The presence of comorbidities and impaired immunity in patients with diabetes and CKD are associated with poor outcome and high mortality. This is while the mortality reports of Alpha variant in patients with diabetes or CKD are controversial [21-24]. The aim of this study is to estimate the mortality rate of Alpha Covid-19 variant in patients with diabetes or CKD.
Methods
Protocol
The authors conducted the preferred reporting items for systematic reviews and meta-analyses (PRISMA) statement used in a previous study [25].
Eligibility criteria
In the current study, the researchers used studies which included people infected with coronavirus 2 (SARS-CoV-2). They had also been diagnosed with diabetes or CKD. No specific attention was paid to age, sex, and ethnicity. Death was the only clinical outcome. The studies were included for their design or publication date. The fatality rate was calculated as the number of deaths from Covid-19 was divided by all infected patients with diabetes or CKD.
Information sources
The authors searched PubMed, Scopus and Embase databases to find relevant papers. Furthermore, the references of the selected articles were screened to find other relevant studies.
Search
For over six months (December 2019 to mid-May 2020), the researchers conducted a comprehensive systematic literature search to identify eligible articles. The search terms including MeSH terms and text words were as follows:
Covid‐19, SARS-CoV-2, diabetes, diabetes mellitus, T2DM, kidney diseases, nephritis or proteinuria, and mortality, fatality or death. The search strategies are detailed in supplementary Table1.
Study selection
All records were imported into Endnote software ™ (version X8.1, Clarivate Analytics, Philadelphia, PA, USA). The duplicate papers were excluded. There authors also excluded conference papers, editorials, letters to the editor, and commentary articles. Data extraction and evaluation of literature were conducted independently by two groups of investigators, each consisting of two individuals. The controversial papers were discussed by the groups, and disagreements were resolved.
Data items
Microsoft Excel program was used to tabulate the study population data for each paper. The data included: first author, study type, year, country, number of patients with diabetes or CKD infected with Alpha variant, treatment, age, gender, hospitalization days, comorbidities, death, mortality, sever cases, and the methodological index for non-randomized studies scores (MINORS).
For the studies conducted on patients with diabetes, the researchers extracted the blood glucose level and Hb . For studies on patients with CKD, the authors extracted surgery dates and other major details, CKD stage, blood urea nitrogen (BUN), creatinine, and estimated GFR (eGFR). The mortality rate was calculated as the percentage of patients who died and had Alpha variant, diabetes, or CKD.
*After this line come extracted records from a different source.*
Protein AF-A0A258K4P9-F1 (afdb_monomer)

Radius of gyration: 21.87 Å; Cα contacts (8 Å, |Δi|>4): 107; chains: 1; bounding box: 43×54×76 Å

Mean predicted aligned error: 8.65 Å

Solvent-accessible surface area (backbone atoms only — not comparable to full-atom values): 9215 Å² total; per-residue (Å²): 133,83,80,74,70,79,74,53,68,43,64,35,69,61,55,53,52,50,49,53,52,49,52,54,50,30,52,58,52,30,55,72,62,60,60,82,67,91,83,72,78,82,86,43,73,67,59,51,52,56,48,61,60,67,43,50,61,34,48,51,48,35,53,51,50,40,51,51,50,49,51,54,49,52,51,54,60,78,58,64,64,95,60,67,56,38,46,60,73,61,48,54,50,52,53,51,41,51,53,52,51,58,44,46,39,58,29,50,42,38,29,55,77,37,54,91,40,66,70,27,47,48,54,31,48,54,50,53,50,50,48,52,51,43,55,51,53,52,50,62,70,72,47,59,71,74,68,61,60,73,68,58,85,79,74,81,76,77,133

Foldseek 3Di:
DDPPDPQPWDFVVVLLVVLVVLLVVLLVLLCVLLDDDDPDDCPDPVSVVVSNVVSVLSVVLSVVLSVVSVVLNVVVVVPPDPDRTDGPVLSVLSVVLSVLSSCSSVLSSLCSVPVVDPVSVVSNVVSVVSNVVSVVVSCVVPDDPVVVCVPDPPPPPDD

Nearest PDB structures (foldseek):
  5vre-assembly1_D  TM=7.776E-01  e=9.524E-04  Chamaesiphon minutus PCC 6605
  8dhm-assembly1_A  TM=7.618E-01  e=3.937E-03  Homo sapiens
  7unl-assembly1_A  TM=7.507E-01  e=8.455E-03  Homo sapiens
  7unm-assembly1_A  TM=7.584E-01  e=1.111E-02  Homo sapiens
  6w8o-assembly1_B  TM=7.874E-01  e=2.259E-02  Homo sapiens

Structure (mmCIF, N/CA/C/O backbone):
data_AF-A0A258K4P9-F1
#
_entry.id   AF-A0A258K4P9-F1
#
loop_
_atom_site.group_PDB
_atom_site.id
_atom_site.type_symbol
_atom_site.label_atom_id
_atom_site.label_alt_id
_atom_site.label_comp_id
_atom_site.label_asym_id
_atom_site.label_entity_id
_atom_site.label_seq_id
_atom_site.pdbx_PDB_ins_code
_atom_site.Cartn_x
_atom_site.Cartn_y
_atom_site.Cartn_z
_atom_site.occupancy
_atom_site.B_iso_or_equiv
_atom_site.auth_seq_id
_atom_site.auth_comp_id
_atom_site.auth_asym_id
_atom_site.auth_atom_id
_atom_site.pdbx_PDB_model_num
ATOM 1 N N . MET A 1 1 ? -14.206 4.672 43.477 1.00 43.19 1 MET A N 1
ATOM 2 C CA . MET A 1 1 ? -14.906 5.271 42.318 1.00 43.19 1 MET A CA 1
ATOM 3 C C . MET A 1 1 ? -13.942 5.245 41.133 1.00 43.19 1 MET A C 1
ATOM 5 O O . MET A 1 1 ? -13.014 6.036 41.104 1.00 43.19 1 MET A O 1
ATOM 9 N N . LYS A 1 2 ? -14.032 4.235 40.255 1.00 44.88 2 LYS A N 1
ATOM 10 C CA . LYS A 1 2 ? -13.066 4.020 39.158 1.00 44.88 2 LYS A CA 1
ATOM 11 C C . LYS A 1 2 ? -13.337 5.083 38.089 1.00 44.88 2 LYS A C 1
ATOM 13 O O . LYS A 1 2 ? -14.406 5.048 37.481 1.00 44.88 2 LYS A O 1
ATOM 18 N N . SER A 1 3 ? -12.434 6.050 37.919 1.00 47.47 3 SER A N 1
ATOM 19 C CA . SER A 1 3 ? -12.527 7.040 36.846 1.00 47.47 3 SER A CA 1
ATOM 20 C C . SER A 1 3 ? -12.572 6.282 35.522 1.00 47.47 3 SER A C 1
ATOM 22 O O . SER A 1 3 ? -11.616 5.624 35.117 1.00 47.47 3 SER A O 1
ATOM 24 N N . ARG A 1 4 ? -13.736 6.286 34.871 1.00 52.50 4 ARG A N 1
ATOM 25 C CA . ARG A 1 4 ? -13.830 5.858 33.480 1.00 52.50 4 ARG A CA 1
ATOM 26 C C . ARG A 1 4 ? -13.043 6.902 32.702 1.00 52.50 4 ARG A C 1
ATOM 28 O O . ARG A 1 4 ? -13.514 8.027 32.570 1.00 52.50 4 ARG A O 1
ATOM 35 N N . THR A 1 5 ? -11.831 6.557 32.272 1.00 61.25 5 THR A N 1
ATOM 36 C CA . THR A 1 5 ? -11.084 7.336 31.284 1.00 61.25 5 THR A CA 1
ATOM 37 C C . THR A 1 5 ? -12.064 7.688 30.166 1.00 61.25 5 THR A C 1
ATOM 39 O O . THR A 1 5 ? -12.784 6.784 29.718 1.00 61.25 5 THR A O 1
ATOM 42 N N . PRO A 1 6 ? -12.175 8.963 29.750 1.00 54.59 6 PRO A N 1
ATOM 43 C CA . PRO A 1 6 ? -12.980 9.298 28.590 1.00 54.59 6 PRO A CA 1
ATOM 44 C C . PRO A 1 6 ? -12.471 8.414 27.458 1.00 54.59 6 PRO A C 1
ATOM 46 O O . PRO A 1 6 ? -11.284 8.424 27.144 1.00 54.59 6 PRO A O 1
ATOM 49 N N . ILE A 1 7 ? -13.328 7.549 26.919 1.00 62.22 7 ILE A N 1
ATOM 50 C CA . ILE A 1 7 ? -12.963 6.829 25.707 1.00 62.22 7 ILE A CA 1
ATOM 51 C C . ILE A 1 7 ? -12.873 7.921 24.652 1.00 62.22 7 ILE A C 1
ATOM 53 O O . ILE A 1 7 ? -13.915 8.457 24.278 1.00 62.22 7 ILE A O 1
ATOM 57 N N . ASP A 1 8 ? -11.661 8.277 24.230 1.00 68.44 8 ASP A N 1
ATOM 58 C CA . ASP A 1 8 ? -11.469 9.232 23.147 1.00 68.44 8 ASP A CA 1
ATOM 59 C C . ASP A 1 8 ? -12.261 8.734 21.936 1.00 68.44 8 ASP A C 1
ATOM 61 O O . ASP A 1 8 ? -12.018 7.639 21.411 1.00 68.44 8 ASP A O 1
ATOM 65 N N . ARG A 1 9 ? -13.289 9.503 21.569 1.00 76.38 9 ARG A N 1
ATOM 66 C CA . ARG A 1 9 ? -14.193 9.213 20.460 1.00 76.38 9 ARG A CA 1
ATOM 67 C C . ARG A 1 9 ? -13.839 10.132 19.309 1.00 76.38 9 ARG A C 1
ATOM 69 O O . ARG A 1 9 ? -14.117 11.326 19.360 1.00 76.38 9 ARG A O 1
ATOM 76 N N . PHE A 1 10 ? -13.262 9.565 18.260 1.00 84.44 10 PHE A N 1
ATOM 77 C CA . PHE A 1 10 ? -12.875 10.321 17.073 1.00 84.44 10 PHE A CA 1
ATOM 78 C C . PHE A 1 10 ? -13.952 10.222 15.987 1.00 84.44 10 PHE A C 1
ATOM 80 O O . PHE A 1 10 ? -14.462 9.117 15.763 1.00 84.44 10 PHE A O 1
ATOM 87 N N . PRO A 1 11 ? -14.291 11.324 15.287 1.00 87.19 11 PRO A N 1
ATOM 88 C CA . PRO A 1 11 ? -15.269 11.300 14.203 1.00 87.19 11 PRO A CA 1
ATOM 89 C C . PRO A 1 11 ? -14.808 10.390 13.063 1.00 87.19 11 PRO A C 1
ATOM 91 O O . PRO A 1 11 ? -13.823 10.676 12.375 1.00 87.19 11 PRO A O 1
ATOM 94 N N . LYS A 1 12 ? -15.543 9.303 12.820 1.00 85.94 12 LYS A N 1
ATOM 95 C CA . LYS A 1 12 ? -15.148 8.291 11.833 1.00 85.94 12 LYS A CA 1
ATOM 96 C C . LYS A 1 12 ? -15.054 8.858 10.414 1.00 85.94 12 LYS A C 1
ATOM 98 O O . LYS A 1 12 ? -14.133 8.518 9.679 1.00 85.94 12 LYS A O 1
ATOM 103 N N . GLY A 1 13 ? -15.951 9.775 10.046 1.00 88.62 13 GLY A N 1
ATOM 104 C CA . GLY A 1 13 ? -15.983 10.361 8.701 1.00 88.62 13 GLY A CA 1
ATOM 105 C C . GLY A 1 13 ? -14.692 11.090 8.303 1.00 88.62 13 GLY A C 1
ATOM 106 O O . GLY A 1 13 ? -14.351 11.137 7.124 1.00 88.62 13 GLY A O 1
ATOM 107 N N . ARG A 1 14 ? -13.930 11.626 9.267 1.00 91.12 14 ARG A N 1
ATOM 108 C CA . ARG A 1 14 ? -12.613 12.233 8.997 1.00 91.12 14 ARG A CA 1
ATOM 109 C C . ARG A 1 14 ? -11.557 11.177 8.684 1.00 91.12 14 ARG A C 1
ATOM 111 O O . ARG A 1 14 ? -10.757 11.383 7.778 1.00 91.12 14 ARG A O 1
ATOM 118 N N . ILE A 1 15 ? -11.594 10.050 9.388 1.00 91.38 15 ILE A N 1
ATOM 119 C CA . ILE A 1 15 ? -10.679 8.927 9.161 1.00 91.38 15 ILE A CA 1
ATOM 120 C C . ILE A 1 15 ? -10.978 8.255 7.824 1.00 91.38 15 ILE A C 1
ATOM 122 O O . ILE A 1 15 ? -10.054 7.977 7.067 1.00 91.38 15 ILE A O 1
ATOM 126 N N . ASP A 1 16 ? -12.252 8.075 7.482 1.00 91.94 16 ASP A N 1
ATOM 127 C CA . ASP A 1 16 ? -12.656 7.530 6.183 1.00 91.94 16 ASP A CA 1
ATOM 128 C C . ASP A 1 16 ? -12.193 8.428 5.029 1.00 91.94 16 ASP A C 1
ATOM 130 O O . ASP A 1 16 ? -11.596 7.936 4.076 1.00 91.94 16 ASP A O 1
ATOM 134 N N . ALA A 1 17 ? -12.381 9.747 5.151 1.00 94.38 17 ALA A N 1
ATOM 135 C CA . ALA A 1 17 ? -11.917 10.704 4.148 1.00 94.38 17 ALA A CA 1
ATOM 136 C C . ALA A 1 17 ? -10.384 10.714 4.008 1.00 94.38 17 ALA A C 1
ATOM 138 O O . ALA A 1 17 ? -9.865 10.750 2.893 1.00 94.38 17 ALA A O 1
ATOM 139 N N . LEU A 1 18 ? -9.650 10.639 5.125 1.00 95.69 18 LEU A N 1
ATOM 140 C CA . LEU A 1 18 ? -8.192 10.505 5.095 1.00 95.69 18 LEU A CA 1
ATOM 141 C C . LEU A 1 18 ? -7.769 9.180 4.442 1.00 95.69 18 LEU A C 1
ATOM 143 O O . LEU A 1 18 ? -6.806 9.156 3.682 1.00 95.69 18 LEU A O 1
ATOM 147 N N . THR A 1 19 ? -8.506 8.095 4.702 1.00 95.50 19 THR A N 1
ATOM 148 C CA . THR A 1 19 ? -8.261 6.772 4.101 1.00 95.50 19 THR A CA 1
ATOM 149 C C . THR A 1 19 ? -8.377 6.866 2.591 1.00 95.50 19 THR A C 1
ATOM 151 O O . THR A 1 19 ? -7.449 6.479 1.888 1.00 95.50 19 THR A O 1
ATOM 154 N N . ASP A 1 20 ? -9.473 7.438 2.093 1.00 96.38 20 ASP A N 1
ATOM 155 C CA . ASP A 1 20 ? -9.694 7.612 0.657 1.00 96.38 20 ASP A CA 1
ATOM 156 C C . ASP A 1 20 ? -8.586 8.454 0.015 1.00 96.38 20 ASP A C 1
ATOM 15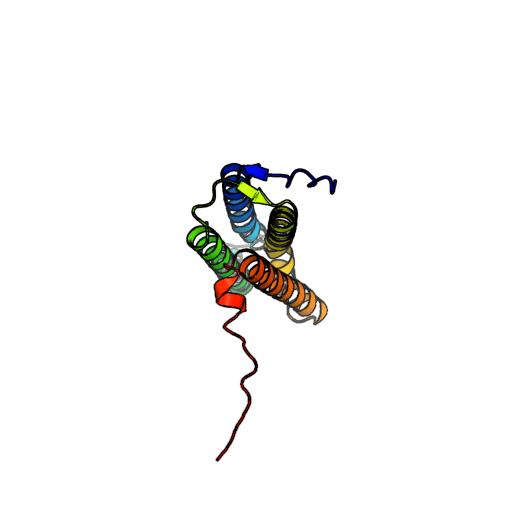8 O O . ASP A 1 20 ? -8.042 8.062 -1.017 1.00 96.38 20 ASP A O 1
ATOM 162 N N . GLY A 1 21 ? -8.188 9.556 0.661 1.00 97.81 21 GLY A N 1
ATOM 163 C CA . GLY A 1 21 ? -7.091 10.403 0.190 1.00 97.81 21 GLY A CA 1
ATOM 164 C C . GLY A 1 21 ? -5.752 9.665 0.106 1.00 97.81 21 GLY A C 1
ATOM 165 O O . GLY A 1 21 ? -5.056 9.762 -0.903 1.00 97.81 21 GLY A O 1
ATOM 166 N N . ILE A 1 22 ? -5.404 8.881 1.131 1.00 98.12 22 ILE A N 1
ATOM 167 C CA . ILE A 1 22 ? -4.153 8.110 1.171 1.00 98.12 22 ILE A CA 1
ATOM 168 C C . ILE A 1 22 ? -4.141 7.010 0.110 1.00 98.12 22 ILE A C 1
ATOM 170 O O . ILE A 1 22 ? -3.134 6.841 -0.576 1.00 98.12 22 ILE A O 1
ATOM 174 N N . PHE A 1 23 ? -5.246 6.283 -0.063 1.00 98.12 23 PHE A N 1
ATOM 175 C CA . PHE A 1 23 ? -5.347 5.264 -1.106 1.00 98.12 23 PHE A CA 1
ATOM 176 C C . PHE A 1 23 ? -5.258 5.870 -2.505 1.00 98.12 23 PHE A C 1
ATOM 178 O O . PHE A 1 23 ? -4.503 5.356 -3.329 1.00 98.12 23 PHE A O 1
ATOM 185 N N . ALA A 1 24 ? -5.968 6.972 -2.762 1.00 98.19 24 ALA A N 1
ATOM 186 C CA . ALA A 1 24 ? -5.895 7.676 -4.037 1.00 98.19 24 ALA A CA 1
ATOM 187 C C . ALA A 1 24 ? -4.459 8.134 -4.341 1.00 98.19 24 ALA A C 1
ATOM 189 O O . ALA A 1 24 ? -3.951 7.873 -5.429 1.00 98.19 24 ALA A O 1
ATOM 190 N N . PHE A 1 25 ? -3.777 8.742 -3.367 1.00 98.00 25 PHE A N 1
ATOM 191 C CA . PHE A 1 25 ? -2.396 9.196 -3.527 1.00 98.00 25 PHE A CA 1
ATOM 192 C C . PHE A 1 25 ? -1.409 8.033 -3.718 1.00 98.00 25 PHE A C 1
ATOM 194 O O . PHE A 1 25 ? -0.564 8.073 -4.606 1.00 98.00 25 PHE A O 1
ATOM 201 N N . ALA A 1 26 ? -1.526 6.957 -2.936 1.00 98.19 26 ALA A N 1
ATOM 202 C CA . ALA A 1 26 ? -0.662 5.787 -3.088 1.00 98.19 26 ALA A CA 1
ATOM 203 C C . ALA A 1 26 ? -0.835 5.126 -4.466 1.00 98.19 26 ALA A C 1
ATOM 205 O O . ALA A 1 26 ? 0.155 4.761 -5.096 1.00 98.19 26 ALA A O 1
ATOM 206 N N . MET A 1 27 ? -2.070 5.016 -4.968 1.00 98.06 27 MET A N 1
ATOM 207 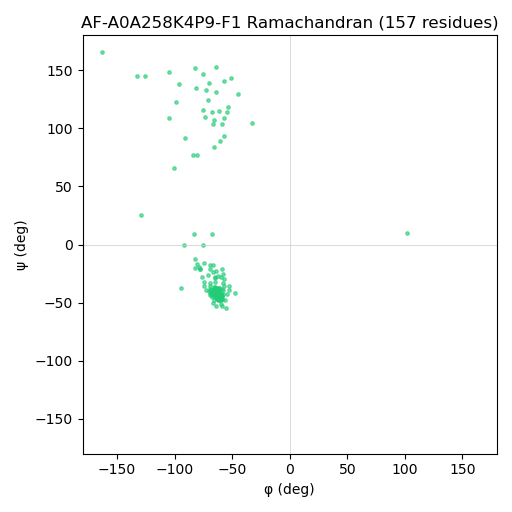C CA . MET A 1 27 ? -2.339 4.464 -6.299 1.00 98.06 27 MET A CA 1
ATOM 208 C C . MET A 1 27 ? -1.727 5.306 -7.423 1.00 98.06 27 MET A C 1
ATOM 210 O O . MET A 1 27 ? -1.202 4.739 -8.380 1.00 98.06 27 MET A O 1
ATOM 214 N N . THR A 1 28 ? -1.758 6.638 -7.319 1.00 96.94 28 THR A N 1
ATOM 215 C CA . THR A 1 28 ? -1.162 7.512 -8.341 1.00 96.94 28 THR A CA 1
ATOM 216 C C . THR A 1 28 ? 0.362 7.523 -8.279 1.00 96.94 28 THR A C 1
ATOM 218 O O . THR A 1 28 ? 0.998 7.587 -9.326 1.00 96.94 28 THR A O 1
ATOM 221 N N . LEU A 1 29 ? 0.969 7.370 -7.097 1.00 96.81 29 LEU A N 1
ATOM 222 C CA . LEU A 1 29 ? 2.426 7.264 -6.963 1.00 96.81 29 LEU A CA 1
ATOM 223 C C . LEU A 1 29 ? 3.020 6.040 -7.671 1.00 96.81 29 LEU A C 1
ATOM 225 O O . LEU A 1 29 ? 4.180 6.090 -8.075 1.00 96.81 29 LEU A O 1
ATOM 229 N N . LEU A 1 30 ? 2.255 4.957 -7.845 1.00 96.56 30 LEU A N 1
ATOM 230 C CA . LEU A 1 30 ? 2.750 3.742 -8.502 1.00 96.56 30 LEU A CA 1
ATOM 231 C C . LEU A 1 30 ? 3.255 4.002 -9.927 1.00 96.56 30 LEU A C 1
ATOM 233 O O . LEU A 1 30 ? 4.209 3.360 -10.363 1.00 96.56 30 LEU A O 1
ATOM 237 N N . VAL A 1 31 ? 2.651 4.953 -10.648 1.00 94.75 31 VAL A N 1
ATOM 238 C CA . VAL A 1 31 ? 3.053 5.258 -12.030 1.00 94.75 31 VAL A CA 1
ATOM 239 C C . VAL A 1 31 ? 4.463 5.847 -12.103 1.00 94.75 31 VAL A C 1
ATOM 241 O O . VAL A 1 31 ? 5.131 5.704 -13.121 1.00 94.75 31 VAL A O 1
ATOM 244 N N . LEU A 1 32 ? 4.957 6.459 -11.019 1.00 92.44 32 LEU A N 1
ATOM 245 C CA . LEU A 1 32 ? 6.284 7.078 -10.986 1.00 92.44 32 LEU A CA 1
ATOM 246 C C . LEU A 1 32 ? 7.423 6.059 -11.110 1.00 92.44 32 LEU A C 1
ATOM 248 O O . LEU A 1 32 ? 8.557 6.442 -11.407 1.00 92.44 32 LEU A O 1
ATOM 252 N N . ASP A 1 33 ? 7.144 4.775 -10.876 1.00 86.69 33 ASP A N 1
ATOM 253 C CA . ASP A 1 33 ? 8.120 3.708 -11.088 1.00 86.69 33 ASP A CA 1
ATOM 254 C C . ASP A 1 33 ? 8.206 3.256 -12.555 1.00 86.69 33 ASP A C 1
ATOM 256 O O . ASP A 1 33 ? 9.233 2.730 -12.986 1.00 86.69 33 ASP A O 1
ATOM 260 N N . VAL A 1 34 ? 7.173 3.542 -13.355 1.00 89.44 34 VAL A N 1
ATOM 261 C CA . VAL A 1 34 ? 7.160 3.325 -14.807 1.00 89.44 34 VAL A CA 1
ATOM 262 C C . VAL A 1 34 ? 7.823 4.524 -15.482 1.00 89.44 34 VAL A C 1
ATOM 264 O O . VAL A 1 34 ? 7.168 5.429 -15.994 1.00 89.44 34 VAL A O 1
ATOM 267 N N . ARG A 1 35 ? 9.155 4.562 -15.438 1.00 82.38 35 ARG A N 1
ATOM 268 C CA . ARG A 1 35 ? 9.945 5.685 -15.954 1.00 82.38 35 ARG A CA 1
ATOM 269 C C . ARG A 1 35 ? 10.999 5.244 -16.953 1.00 82.38 35 ARG A C 1
ATOM 271 O O . ARG A 1 35 ? 11.625 4.198 -16.799 1.00 82.38 35 ARG A O 1
ATOM 278 N N . VAL A 1 36 ? 11.226 6.106 -17.936 1.00 74.88 36 VAL A N 1
ATOM 279 C CA . VAL A 1 36 ? 12.327 5.980 -18.890 1.00 74.88 36 VAL A CA 1
ATOM 280 C C . VAL A 1 36 ? 13.641 6.331 -18.167 1.00 74.88 36 VAL A C 1
ATOM 282 O O . VAL A 1 36 ? 13.674 7.332 -17.442 1.00 74.88 36 VAL A O 1
ATOM 285 N N . PRO A 1 37 ? 14.717 5.533 -18.303 1.00 69.75 37 PRO A N 1
ATOM 286 C CA . PRO A 1 37 ? 16.017 5.830 -17.715 1.00 69.75 37 PRO A CA 1
ATOM 287 C C . PRO A 1 37 ? 16.559 7.189 -18.167 1.00 69.75 37 PRO A C 1
ATOM 289 O O . PRO A 1 37 ? 16.462 7.570 -19.333 1.00 69.75 37 PRO A O 1
ATOM 292 N N . ILE A 1 38 ? 17.175 7.908 -17.232 1.00 67.69 38 ILE A N 1
ATOM 293 C CA . ILE A 1 38 ? 17.843 9.181 -17.510 1.00 67.69 38 ILE A CA 1
ATOM 294 C C . ILE A 1 38 ? 19.114 8.874 -18.315 1.00 67.69 38 ILE A C 1
ATOM 296 O O . ILE A 1 38 ? 19.939 8.082 -17.865 1.00 67.69 38 ILE A O 1
ATOM 300 N N . GLY A 1 39 ? 19.264 9.488 -19.491 1.00 65.19 39 GLY A N 1
ATOM 301 C CA . GLY A 1 39 ? 20.422 9.288 -20.375 1.00 65.19 39 GLY A CA 1
ATOM 302 C C . GLY A 1 39 ? 20.182 8.366 -21.575 1.00 65.19 39 GLY A C 1
ATOM 303 O O . GLY A 1 39 ? 21.137 8.016 -22.258 1.00 65.19 39 GLY A O 1
ATOM 304 N N . PHE A 1 40 ? 18.933 7.981 -21.852 1.00 66.25 40 PHE A N 1
ATOM 305 C CA . PHE A 1 40 ? 18.582 7.291 -23.095 1.00 66.25 40 PHE A CA 1
ATOM 306 C C . PHE A 1 40 ? 18.759 8.239 -24.296 1.00 66.25 40 PHE A C 1
ATOM 308 O O . PHE A 1 40 ? 18.052 9.246 -24.394 1.00 66.25 40 PHE A O 1
ATOM 315 N N . SER A 1 41 ? 19.708 7.944 -25.192 1.00 66.81 41 SER A N 1
ATOM 316 C CA . SER A 1 41 ? 19.860 8.655 -26.465 1.00 66.81 41 SER A CA 1
ATOM 317 C C . SER A 1 41 ? 18.767 8.193 -27.428 1.00 66.81 41 SER A C 1
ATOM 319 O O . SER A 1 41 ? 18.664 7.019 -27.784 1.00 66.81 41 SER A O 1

Risk of bias in individual studies
The risk of bias in studies was assessed using MINORS checklist [26]. This tool is a valid method for assessment of the quality of non-randomized studies, whether they were comparative or non-comparative. This method also involves eight items for non-comparative studies. The score of each item ranged between zero and two (low to high quality), with a total score of 16 points. Two authors independently reviewed the eligible paper and scored them. Any disagreement over the scoring was resolved by discussing the issue with the second and the third author.
Summary measures
To estimate the pooled mortality rate, the authors performed meta‐analysis, using R version 3.2.3. software. The mortality rate was determined for patients with Alpha variant, in two separate groups of diabetes and CKD. The random-effects model was used to calculate the pooled estimates. The heterogeneity among the studies was examined using I2 index. Values of 0%, 25%, 50%, and 75% represented no, low, moderate, and high heterogeneity, respectively [27]. If a statistical heterogeneity was observed among studies, a subgroup analysis was conducted to determine the source of heterogeneity. Publication bias was determined by the funnel plot and Egger’s test [28]. The statistical significance was set at P<0.05.
Additional analyses
Since inadequate sample size is an important issue in cross-sectional studies, the researchers conducted subgroup analyses based on the sample size. It was hypothesized that studies with a higher sample size had a higher validity to estimate the fatality rate, compared with the ones with a small sample size. Therefore, for the subgroup analysis, the researchers used the median sample sizes of all included studies to categorize them into two groups. Accordingly, the pooled fatality rate was estimated for each sub-group (studies with ≥ the median sample sizes of all studies vs. studies with < the median sample sizes).
Results
Study selection
Based on the search strategy, the authors identified a total of 228 articles for diabetes and 146 records for CKD. After eliminating the duplicate records through the EndNote software, 186 and 108 records remained in the diabetes and CKD groups, respectively. Two investigators [FR (Fatemeh Rajati) and FGv (Farnia Ghanbarveisi)] screened both records (including patients with diabetes and patients with CKD) through EndNote software, independently. After discussing some disagreements, the authors selected 22 studies [20-24, 29-44] with 5629 diabetes cases from the diabetes file, and 10 studies [3, 23, 24, 36, 42, 45-49] were included with 148 cases of CKD .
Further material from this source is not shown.